Stored data
**********

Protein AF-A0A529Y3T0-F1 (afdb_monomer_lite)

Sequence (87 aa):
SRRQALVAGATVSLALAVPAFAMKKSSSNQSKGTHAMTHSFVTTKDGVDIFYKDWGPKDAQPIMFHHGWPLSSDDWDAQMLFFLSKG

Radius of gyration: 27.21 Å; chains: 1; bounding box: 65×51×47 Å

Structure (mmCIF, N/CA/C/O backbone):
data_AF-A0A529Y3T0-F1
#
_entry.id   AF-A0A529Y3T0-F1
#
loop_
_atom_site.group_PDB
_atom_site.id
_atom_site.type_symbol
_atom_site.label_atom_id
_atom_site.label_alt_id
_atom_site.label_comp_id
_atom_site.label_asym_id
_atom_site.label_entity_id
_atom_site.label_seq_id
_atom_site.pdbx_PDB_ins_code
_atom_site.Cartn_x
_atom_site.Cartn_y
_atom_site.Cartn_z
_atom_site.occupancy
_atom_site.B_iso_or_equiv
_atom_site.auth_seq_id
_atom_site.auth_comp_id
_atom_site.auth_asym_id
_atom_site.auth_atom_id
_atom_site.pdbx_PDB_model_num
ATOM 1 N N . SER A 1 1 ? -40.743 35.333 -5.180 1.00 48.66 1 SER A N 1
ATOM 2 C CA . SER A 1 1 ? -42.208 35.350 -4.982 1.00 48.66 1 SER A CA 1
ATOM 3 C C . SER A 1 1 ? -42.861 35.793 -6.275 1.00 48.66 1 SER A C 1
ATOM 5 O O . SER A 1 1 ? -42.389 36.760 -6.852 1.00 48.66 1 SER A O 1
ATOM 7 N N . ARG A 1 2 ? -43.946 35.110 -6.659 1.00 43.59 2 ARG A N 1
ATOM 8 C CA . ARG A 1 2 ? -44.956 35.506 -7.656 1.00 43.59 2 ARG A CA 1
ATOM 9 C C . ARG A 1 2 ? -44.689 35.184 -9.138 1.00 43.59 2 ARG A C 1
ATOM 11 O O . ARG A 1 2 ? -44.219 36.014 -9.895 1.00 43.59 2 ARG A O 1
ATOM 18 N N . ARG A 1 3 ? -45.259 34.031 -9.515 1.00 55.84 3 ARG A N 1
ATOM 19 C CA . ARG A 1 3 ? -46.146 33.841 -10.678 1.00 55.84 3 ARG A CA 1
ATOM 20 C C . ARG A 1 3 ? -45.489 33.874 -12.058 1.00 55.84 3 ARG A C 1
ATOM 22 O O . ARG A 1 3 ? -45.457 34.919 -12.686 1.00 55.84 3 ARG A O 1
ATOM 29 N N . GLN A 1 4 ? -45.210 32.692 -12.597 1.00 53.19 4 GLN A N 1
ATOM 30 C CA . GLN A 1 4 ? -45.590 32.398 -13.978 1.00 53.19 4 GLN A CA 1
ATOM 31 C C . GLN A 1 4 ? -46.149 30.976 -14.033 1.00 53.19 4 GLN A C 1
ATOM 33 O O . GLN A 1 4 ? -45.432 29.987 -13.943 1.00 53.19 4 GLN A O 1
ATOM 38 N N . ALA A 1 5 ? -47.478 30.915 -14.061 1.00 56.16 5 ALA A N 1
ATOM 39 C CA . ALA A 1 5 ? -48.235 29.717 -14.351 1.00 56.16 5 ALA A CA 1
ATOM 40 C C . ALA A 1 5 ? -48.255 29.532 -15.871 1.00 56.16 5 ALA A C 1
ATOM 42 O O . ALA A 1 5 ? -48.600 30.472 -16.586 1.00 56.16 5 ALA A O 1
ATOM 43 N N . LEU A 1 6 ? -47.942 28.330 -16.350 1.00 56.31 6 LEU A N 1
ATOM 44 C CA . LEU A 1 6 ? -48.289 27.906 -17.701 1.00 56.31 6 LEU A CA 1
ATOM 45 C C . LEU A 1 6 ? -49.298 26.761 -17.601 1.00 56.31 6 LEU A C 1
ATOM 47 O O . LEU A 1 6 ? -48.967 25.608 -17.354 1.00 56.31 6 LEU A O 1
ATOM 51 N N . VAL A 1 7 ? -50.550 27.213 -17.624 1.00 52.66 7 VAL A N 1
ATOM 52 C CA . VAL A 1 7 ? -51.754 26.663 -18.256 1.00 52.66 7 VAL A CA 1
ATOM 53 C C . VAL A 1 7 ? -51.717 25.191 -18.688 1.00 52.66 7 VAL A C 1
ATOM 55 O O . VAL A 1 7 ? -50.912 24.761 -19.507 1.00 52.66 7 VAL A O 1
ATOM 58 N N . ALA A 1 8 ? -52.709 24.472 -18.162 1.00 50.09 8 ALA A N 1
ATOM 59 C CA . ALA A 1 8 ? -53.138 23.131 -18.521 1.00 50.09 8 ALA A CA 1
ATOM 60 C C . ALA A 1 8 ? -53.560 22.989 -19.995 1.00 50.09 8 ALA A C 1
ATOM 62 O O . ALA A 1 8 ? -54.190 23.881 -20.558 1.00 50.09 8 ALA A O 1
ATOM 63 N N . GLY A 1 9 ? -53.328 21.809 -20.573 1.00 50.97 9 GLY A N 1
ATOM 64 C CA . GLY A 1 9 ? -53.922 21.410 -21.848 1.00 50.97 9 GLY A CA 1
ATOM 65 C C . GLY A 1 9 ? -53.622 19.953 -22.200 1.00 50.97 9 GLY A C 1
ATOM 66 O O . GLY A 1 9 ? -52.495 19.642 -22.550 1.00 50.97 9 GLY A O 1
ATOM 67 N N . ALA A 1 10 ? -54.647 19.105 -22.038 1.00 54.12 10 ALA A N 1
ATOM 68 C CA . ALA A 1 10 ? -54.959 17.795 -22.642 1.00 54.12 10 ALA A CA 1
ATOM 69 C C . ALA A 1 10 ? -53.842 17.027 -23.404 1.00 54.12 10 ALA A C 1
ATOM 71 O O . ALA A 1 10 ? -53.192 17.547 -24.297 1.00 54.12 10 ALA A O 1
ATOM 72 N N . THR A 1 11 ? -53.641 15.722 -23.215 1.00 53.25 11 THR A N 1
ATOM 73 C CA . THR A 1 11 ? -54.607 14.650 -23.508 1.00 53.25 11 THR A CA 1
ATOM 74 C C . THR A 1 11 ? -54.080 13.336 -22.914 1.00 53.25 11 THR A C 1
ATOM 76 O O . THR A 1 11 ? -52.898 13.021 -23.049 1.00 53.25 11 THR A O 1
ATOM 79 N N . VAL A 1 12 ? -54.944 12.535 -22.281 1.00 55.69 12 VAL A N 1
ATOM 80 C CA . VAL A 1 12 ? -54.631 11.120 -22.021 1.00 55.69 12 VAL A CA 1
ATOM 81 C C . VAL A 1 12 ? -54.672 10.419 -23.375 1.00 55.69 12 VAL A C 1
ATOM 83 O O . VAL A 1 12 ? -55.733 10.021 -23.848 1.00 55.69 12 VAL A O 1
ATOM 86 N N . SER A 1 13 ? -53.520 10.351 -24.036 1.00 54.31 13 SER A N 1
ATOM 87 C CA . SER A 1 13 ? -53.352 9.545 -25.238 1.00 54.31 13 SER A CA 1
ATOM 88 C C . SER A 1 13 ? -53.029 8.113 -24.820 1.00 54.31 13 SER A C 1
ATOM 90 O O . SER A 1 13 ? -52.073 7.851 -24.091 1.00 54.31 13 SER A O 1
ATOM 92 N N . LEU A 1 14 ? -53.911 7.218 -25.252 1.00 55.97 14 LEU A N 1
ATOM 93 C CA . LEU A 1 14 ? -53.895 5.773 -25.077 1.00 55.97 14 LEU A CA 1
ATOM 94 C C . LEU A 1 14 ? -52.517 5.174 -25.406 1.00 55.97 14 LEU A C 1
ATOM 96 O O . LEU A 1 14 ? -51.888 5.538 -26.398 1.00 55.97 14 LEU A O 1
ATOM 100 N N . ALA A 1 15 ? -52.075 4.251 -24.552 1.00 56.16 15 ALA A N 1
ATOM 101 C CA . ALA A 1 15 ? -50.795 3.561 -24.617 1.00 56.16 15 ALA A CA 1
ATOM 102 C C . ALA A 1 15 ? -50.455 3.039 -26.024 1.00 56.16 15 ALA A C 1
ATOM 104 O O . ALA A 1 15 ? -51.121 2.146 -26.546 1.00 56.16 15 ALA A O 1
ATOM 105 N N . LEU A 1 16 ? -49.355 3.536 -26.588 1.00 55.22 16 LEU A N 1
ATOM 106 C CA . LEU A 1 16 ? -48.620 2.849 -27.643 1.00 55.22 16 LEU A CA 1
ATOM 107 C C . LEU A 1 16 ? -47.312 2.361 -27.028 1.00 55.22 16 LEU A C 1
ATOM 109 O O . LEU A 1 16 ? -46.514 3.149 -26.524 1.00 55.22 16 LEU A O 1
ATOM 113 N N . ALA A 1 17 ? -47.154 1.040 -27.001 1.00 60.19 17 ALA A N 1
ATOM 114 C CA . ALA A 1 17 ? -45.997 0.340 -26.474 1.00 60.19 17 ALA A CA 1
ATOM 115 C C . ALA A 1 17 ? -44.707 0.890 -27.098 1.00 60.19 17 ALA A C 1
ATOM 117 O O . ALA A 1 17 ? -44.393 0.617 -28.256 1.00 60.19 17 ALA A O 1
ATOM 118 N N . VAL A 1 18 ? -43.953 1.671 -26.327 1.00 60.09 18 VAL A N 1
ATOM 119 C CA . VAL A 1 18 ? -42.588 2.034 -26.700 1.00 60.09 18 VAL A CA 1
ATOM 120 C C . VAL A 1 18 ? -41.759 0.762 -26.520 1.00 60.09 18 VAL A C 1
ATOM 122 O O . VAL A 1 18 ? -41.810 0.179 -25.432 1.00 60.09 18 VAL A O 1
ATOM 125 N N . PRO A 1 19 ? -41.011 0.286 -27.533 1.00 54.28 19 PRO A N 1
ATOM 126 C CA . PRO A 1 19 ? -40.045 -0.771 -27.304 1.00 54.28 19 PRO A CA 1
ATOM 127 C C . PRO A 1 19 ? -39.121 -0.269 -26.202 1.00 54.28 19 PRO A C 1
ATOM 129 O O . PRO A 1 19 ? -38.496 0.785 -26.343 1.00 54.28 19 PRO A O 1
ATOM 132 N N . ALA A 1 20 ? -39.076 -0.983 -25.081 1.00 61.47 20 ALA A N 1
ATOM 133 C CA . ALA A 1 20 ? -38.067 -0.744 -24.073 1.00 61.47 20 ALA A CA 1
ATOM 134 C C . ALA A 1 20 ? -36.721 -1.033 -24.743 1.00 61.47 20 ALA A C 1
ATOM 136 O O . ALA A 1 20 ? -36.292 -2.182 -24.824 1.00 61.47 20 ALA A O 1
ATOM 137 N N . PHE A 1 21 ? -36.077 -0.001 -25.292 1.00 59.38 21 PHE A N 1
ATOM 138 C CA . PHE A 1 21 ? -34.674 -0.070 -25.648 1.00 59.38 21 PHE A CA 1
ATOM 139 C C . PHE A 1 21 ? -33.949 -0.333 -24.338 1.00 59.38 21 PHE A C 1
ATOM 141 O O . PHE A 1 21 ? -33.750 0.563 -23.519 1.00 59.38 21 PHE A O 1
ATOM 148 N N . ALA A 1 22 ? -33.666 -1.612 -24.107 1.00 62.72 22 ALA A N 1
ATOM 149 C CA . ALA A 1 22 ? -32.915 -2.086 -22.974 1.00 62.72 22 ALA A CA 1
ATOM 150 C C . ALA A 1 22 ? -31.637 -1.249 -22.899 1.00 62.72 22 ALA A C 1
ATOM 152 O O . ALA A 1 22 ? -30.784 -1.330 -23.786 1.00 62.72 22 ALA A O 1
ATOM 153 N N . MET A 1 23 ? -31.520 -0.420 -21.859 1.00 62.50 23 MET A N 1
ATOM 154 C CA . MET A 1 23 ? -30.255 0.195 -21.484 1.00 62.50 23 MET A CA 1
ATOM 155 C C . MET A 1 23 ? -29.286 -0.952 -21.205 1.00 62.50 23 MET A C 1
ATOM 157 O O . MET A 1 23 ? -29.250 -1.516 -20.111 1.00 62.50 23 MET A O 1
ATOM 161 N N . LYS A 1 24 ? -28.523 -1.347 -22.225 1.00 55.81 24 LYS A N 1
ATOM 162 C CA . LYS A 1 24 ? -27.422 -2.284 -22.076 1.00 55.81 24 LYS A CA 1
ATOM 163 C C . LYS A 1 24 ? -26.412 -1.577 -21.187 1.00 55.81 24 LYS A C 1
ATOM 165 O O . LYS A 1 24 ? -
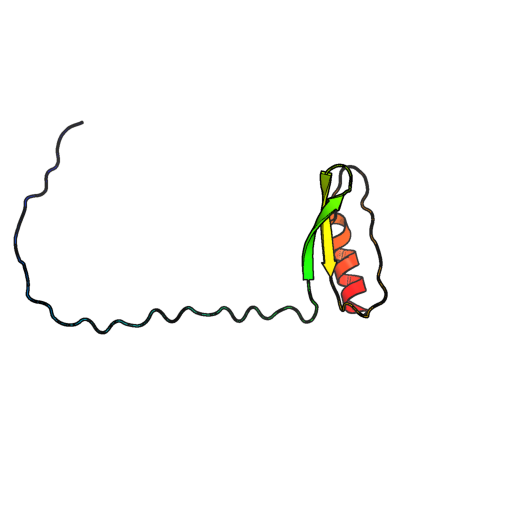25.702 -0.686 -21.647 1.00 55.81 24 LYS A O 1
ATOM 170 N N . LYS A 1 25 ? -26.390 -1.934 -19.898 1.00 56.97 25 LYS A N 1
ATOM 171 C CA . LYS A 1 25 ? -25.329 -1.544 -18.971 1.00 56.97 25 LYS A CA 1
ATOM 172 C C . LYS A 1 25 ? -24.028 -1.954 -19.645 1.00 56.97 25 LYS A C 1
ATOM 174 O O . LYS A 1 25 ? -23.745 -3.144 -19.767 1.00 56.97 25 LYS A O 1
ATOM 179 N N . SER A 1 26 ? -23.298 -0.973 -20.170 1.00 53.94 26 SER A N 1
ATOM 180 C CA . SER A 1 26 ? -21.943 -1.189 -20.643 1.00 53.94 26 SER A CA 1
ATOM 181 C C . SER A 1 26 ? -21.170 -1.611 -19.405 1.00 53.94 26 SER A C 1
ATOM 183 O O . SER A 1 26 ? -20.843 -0.784 -18.55
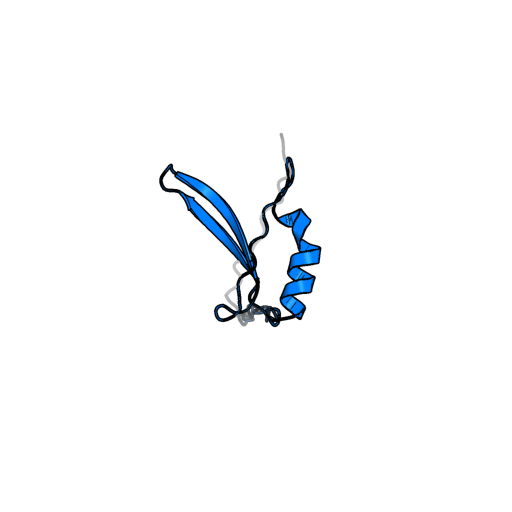5 1.00 53.94 26 SER A O 1
ATOM 185 N N . SER A 1 27 ? -21.005 -2.922 -19.227 1.00 58.62 27 SER A N 1
ATOM 186 C CA . SER A 1 27 ? -19.980 -3.438 -18.341 1.00 58.62 27 SER A CA 1
ATOM 187 C C . SER A 1 27 ? -18.710 -2.879 -18.939 1.00 58.62 27 SER A C 1
ATOM 189 O O . SER A 1 27 ? -18.290 -3.332 -20.005 1.00 58.62 27 SER A O 1
ATOM 191 N N . SER A 1 28 ? -18.154 -1.833 -18.327 1.00 59.16 28 SER A N 1
ATOM 192 C CA . SER A 1 28 ? -16.789 -1.472 -18.634 1.00 59.16 28 SER A CA 1
ATOM 193 C C . SER A 1 28 ? -16.010 -2.758 -18.413 1.00 59.16 28 SER A C 1
ATOM 195 O O . SER A 1 28 ? -15.957 -3.297 -17.307 1.00 59.16 28 SER A O 1
ATOM 197 N N . ASN A 1 29 ? -15.483 -3.325 -19.496 1.00 57.06 29 ASN A N 1
ATOM 198 C CA . ASN A 1 29 ? -14.377 -4.246 -19.370 1.00 57.06 29 ASN A CA 1
ATOM 199 C C . ASN A 1 29 ? -13.262 -3.358 -18.832 1.00 57.06 29 ASN A C 1
ATOM 201 O O . ASN A 1 29 ? -12.506 -2.757 -19.593 1.00 57.06 29 ASN A O 1
ATOM 205 N N . GLN A 1 30 ? -13.238 -3.174 -17.509 1.00 57.88 30 GLN A N 1
ATOM 206 C CA . GLN A 1 30 ? -12.036 -2.750 -16.838 1.00 57.88 30 GLN A CA 1
ATOM 207 C C . GLN A 1 30 ? -11.052 -3.849 -17.182 1.00 57.88 30 GLN A C 1
ATOM 209 O O . GLN A 1 30 ? -11.118 -4.951 -16.639 1.00 57.88 30 GLN A O 1
ATOM 214 N N . SER A 1 31 ? -10.219 -3.563 -18.178 1.00 52.56 31 SER A N 1
ATOM 215 C CA . SER A 1 31 ? -8.948 -4.225 -18.364 1.00 52.56 31 SER A CA 1
ATOM 216 C C . SER A 1 31 ? -8.273 -4.145 -17.006 1.00 52.56 31 SER A C 1
ATOM 218 O O . SER A 1 31 ? -7.674 -3.122 -16.675 1.00 52.56 31 SER A O 1
ATOM 220 N N . LYS A 1 32 ? -8.463 -5.171 -16.169 1.00 58.28 32 LYS A N 1
ATOM 221 C CA . LYS A 1 32 ? -7.671 -5.334 -14.961 1.00 58.28 32 LYS A CA 1
ATOM 222 C C . LYS A 1 32 ? -6.243 -5.269 -15.465 1.00 58.28 32 LYS A C 1
ATOM 224 O O . LYS A 1 32 ? -5.892 -6.017 -16.379 1.00 58.28 32 LYS A O 1
ATOM 229 N N . GLY A 1 33 ? -5.473 -4.312 -14.948 1.00 61.00 33 GLY A N 1
ATOM 230 C CA . GLY A 1 33 ? -4.040 -4.298 -15.193 1.00 61.00 33 GLY A CA 1
ATOM 231 C C . GLY A 1 33 ? -3.505 -5.707 -14.956 1.00 61.00 33 GLY A C 1
ATOM 232 O O . GLY A 1 33 ? -4.062 -6.455 -14.149 1.00 61.00 33 GLY A O 1
ATOM 233 N N . THR A 1 34 ? -2.467 -6.088 -15.693 1.00 66.12 34 THR A N 1
ATOM 234 C CA . THR A 1 34 ? -1.906 -7.447 -15.685 1.00 66.12 34 THR A CA 1
ATOM 235 C C . THR A 1 34 ? -1.615 -7.963 -14.267 1.00 66.12 34 THR A C 1
ATOM 237 O O . THR A 1 34 ? -1.608 -9.169 -14.042 1.00 66.12 34 THR A O 1
ATOM 240 N N . HIS A 1 35 ? -1.461 -7.052 -13.300 1.00 71.06 35 HIS A N 1
ATOM 241 C CA . HIS A 1 35 ? -1.286 -7.345 -11.887 1.00 71.06 35 HIS A CA 1
ATOM 242 C C . HIS A 1 35 ? -2.402 -6.743 -11.026 1.00 71.06 35 HIS A C 1
ATOM 244 O O . HIS A 1 35 ? -2.880 -5.631 -11.269 1.00 71.06 35 HIS A O 1
ATOM 250 N N . ALA A 1 36 ? -2.804 -7.482 -9.989 1.00 82.62 36 ALA A N 1
ATOM 251 C CA . ALA A 1 36 ? -3.754 -6.997 -8.998 1.00 82.62 36 ALA A CA 1
ATOM 252 C C . ALA A 1 36 ? -3.178 -5.759 -8.301 1.00 82.62 36 ALA A C 1
ATOM 254 O O . ALA A 1 36 ? -2.071 -5.823 -7.780 1.00 82.62 36 ALA A O 1
ATOM 255 N N . MET A 1 37 ? -3.932 -4.660 -8.277 1.00 87.69 37 MET A N 1
ATOM 256 C CA . MET A 1 37 ? -3.581 -3.447 -7.537 1.00 87.69 37 MET A CA 1
ATOM 257 C C . MET A 1 37 ? -4.681 -3.162 -6.521 1.00 87.69 37 MET A C 1
ATOM 259 O O . MET A 1 37 ? -5.717 -2.588 -6.854 1.00 87.69 37 MET A O 1
ATOM 263 N N . THR A 1 38 ? -4.494 -3.644 -5.292 1.00 92.19 38 THR A N 1
ATOM 264 C CA . THR A 1 38 ? -5.487 -3.502 -4.221 1.00 92.19 38 THR A CA 1
ATOM 265 C C . THR A 1 38 ? -5.105 -2.357 -3.297 1.00 92.19 38 THR A C 1
ATOM 267 O O . THR A 1 38 ? -3.934 -2.166 -2.984 1.00 92.19 38 THR A O 1
ATOM 270 N N . HIS A 1 39 ? -6.103 -1.580 -2.883 1.00 94.69 39 HIS A N 1
ATOM 271 C CA . HIS A 1 39 ? -5.986 -0.525 -1.882 1.00 94.69 39 HIS A CA 1
ATOM 272 C C . HIS A 1 39 ? -7.012 -0.847 -0.798 1.00 94.69 39 HIS A C 1
ATOM 274 O O . HIS A 1 39 ? -8.169 -1.136 -1.117 1.00 94.69 39 HIS A O 1
ATOM 280 N N . SER A 1 40 ? -6.602 -0.899 0.464 1.00 96.94 4
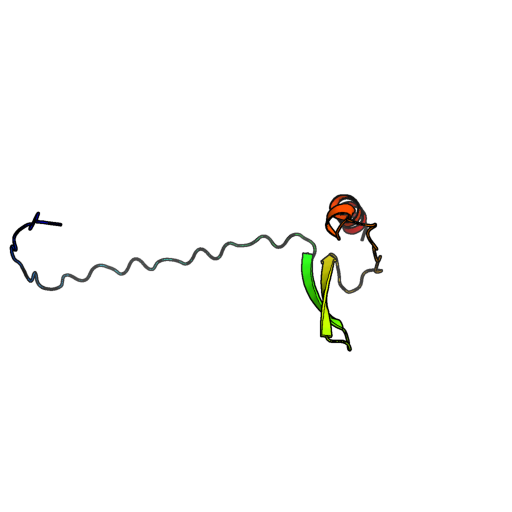0 SER A N 1
ATOM 281 C CA . SER A 1 40 ? -7.451 -1.397 1.555 1.00 96.94 40 SER A CA 1
ATOM 282 C C . SER A 1 40 ? -7.014 -0.844 2.908 1.00 96.94 40 SER A C 1
ATOM 284 O O . SER A 1 40 ? -6.031 -0.113 3.004 1.00 96.94 40 SER A O 1
ATOM 286 N N . PHE A 1 41 ? -7.774 -1.189 3.945 1.00 98.12 41 PHE A N 1
ATOM 287 C CA . PHE A 1 41 ? -7.463 -0.866 5.331 1.00 98.12 41 PHE A CA 1
ATOM 288 C C . PHE A 1 41 ? -7.251 -2.138 6.145 1.00 98.12 41 PHE A C 1
ATOM 290 O O . PHE A 1 41 ? -7.867 -3.172 5.874 1.00 98.12 41 PHE A O 1
ATOM 297 N N . VAL A 1 42 ? -6.382 -2.053 7.147 1.00 97.88 42 VAL A N 1
ATOM 298 C CA . VAL A 1 42 ? -6.299 -3.024 8.238 1.00 97.88 42 VAL A CA 1
ATOM 299 C C . VAL A 1 42 ? -6.575 -2.298 9.547 1.00 97.88 42 VAL A C 1
ATOM 301 O O . VAL A 1 42 ? -5.929 -1.296 9.847 1.00 97.88 42 VAL A O 1
ATOM 304 N N . THR A 1 43 ? -7.536 -2.798 10.319 1.00 98.56 43 THR A N 1
ATOM 305 C CA . THR A 1 43 ? -7.834 -2.275 11.654 1.00 98.56 43 THR A CA 1
ATOM 306 C C . THR A 1 43 ? -6.909 -2.942 12.665 1.00 98.56 43 THR A C 1
ATOM 308 O O . THR A 1 43 ? -6.879 -4.172 12.785 1.00 98.56 43 THR A O 1
ATOM 311 N N . THR A 1 44 ? -6.125 -2.149 13.386 1.00 98.38 44 THR A N 1
ATOM 312 C CA . THR A 1 44 ? -5.247 -2.636 14.450 1.00 98.38 44 THR A CA 1
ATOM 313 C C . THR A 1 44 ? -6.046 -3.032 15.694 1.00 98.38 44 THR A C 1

**********

**EXERCISE OBJECTIVE**
Copy the stretch of the records above that runs from the line with "ATOM 114 C CA" through the line with "ATOM 148 N N". Both end lines belong in the copy, and nothing else does.

**WRITTEN SOLUTION**
ATOM 114 C CA . ALA A 1 17 ? -45.997 0.340 -26.474 1.00 60.19 17 ALA A CA 1
ATOM 115 C C . ALA A 1 17 ? -44.707 0.890 -27.098 1.00 60.19 17 ALA A C 1
ATOM 117 O O . ALA A 1 17 ? -44.393 0.617 -28.256 1.00 60.19 17 ALA A O 1
ATOM 118 N N . VAL A 1 18 ? -43.953 1.671 -26.327 1.00 60.09 18 VAL A N 1
ATOM 119 C CA . VAL A 1 18 ? -42.588 2.034 -26.700 1.00 60.09 18 VAL A CA 1
ATOM 120 C C . VAL A 1 18 ? -41.759 0.762 -26.520 1.00 60.09 18 VAL A C 1
ATOM 122 O O . VAL A 1 18 ? -41.810 0.179 -25.432 1.00 60.09 18 VAL A O 1
ATOM 125 N N . PRO A 1 19 ? -41.011 0.286 -27.533 1.00 54.28 19 PRO A N 1
ATOM 126 C CA . PRO A 1 19 ? -40.045 -0.771 -27.304 1.00 54.28 19 PRO A CA 1
ATOM 127 C C . PRO A 1 19 ? -39.121 -0.269 -26.202 1.00 54.28 19 PRO A C 1
ATOM 129 O O . PRO A 1 19 ? -38.496 0.785 -26.343 1.00 54.28 19 PRO A O 1
ATOM 132 N N . ALA A 1 20 ? -39.076 -0.983 -25.081 1.00 61.47 20 ALA A N 1
ATOM 133 C CA . ALA A 1 20 ? -38.067 -0.744 -24.073 1.00 61.47 20 ALA A CA 1
ATOM 134 C C . ALA A 1 20 ? -36.721 -1.033 -24.743 1.00 61.47 20 ALA A C 1
ATOM 136 O O . ALA A 1 20 ? -36.292 -2.182 -24.824 1.00 61.47 20 ALA A O 1
ATOM 137 N N . PHE A 1 21 ? -36.077 -0.001 -25.292 1.00 59.38 21 PHE A N 1
ATOM 138 C CA . PHE A 1 21 ? -34.674 -0.070 -25.648 1.00 59.38 21 PHE A CA 1
ATOM 139 C C . PHE A 1 21 ? -33.949 -0.333 -24.338 1.00 59.38 21 PHE A C 1
ATOM 141 O O . PHE A 1 21 ? -33.750 0.563 -23.519 1.00 59.38 21 PHE A O 1
ATOM 148 N N . ALA A 1 22 ? -33.666 -1.612 -24.107 1.00 62.72 22 ALA A N 1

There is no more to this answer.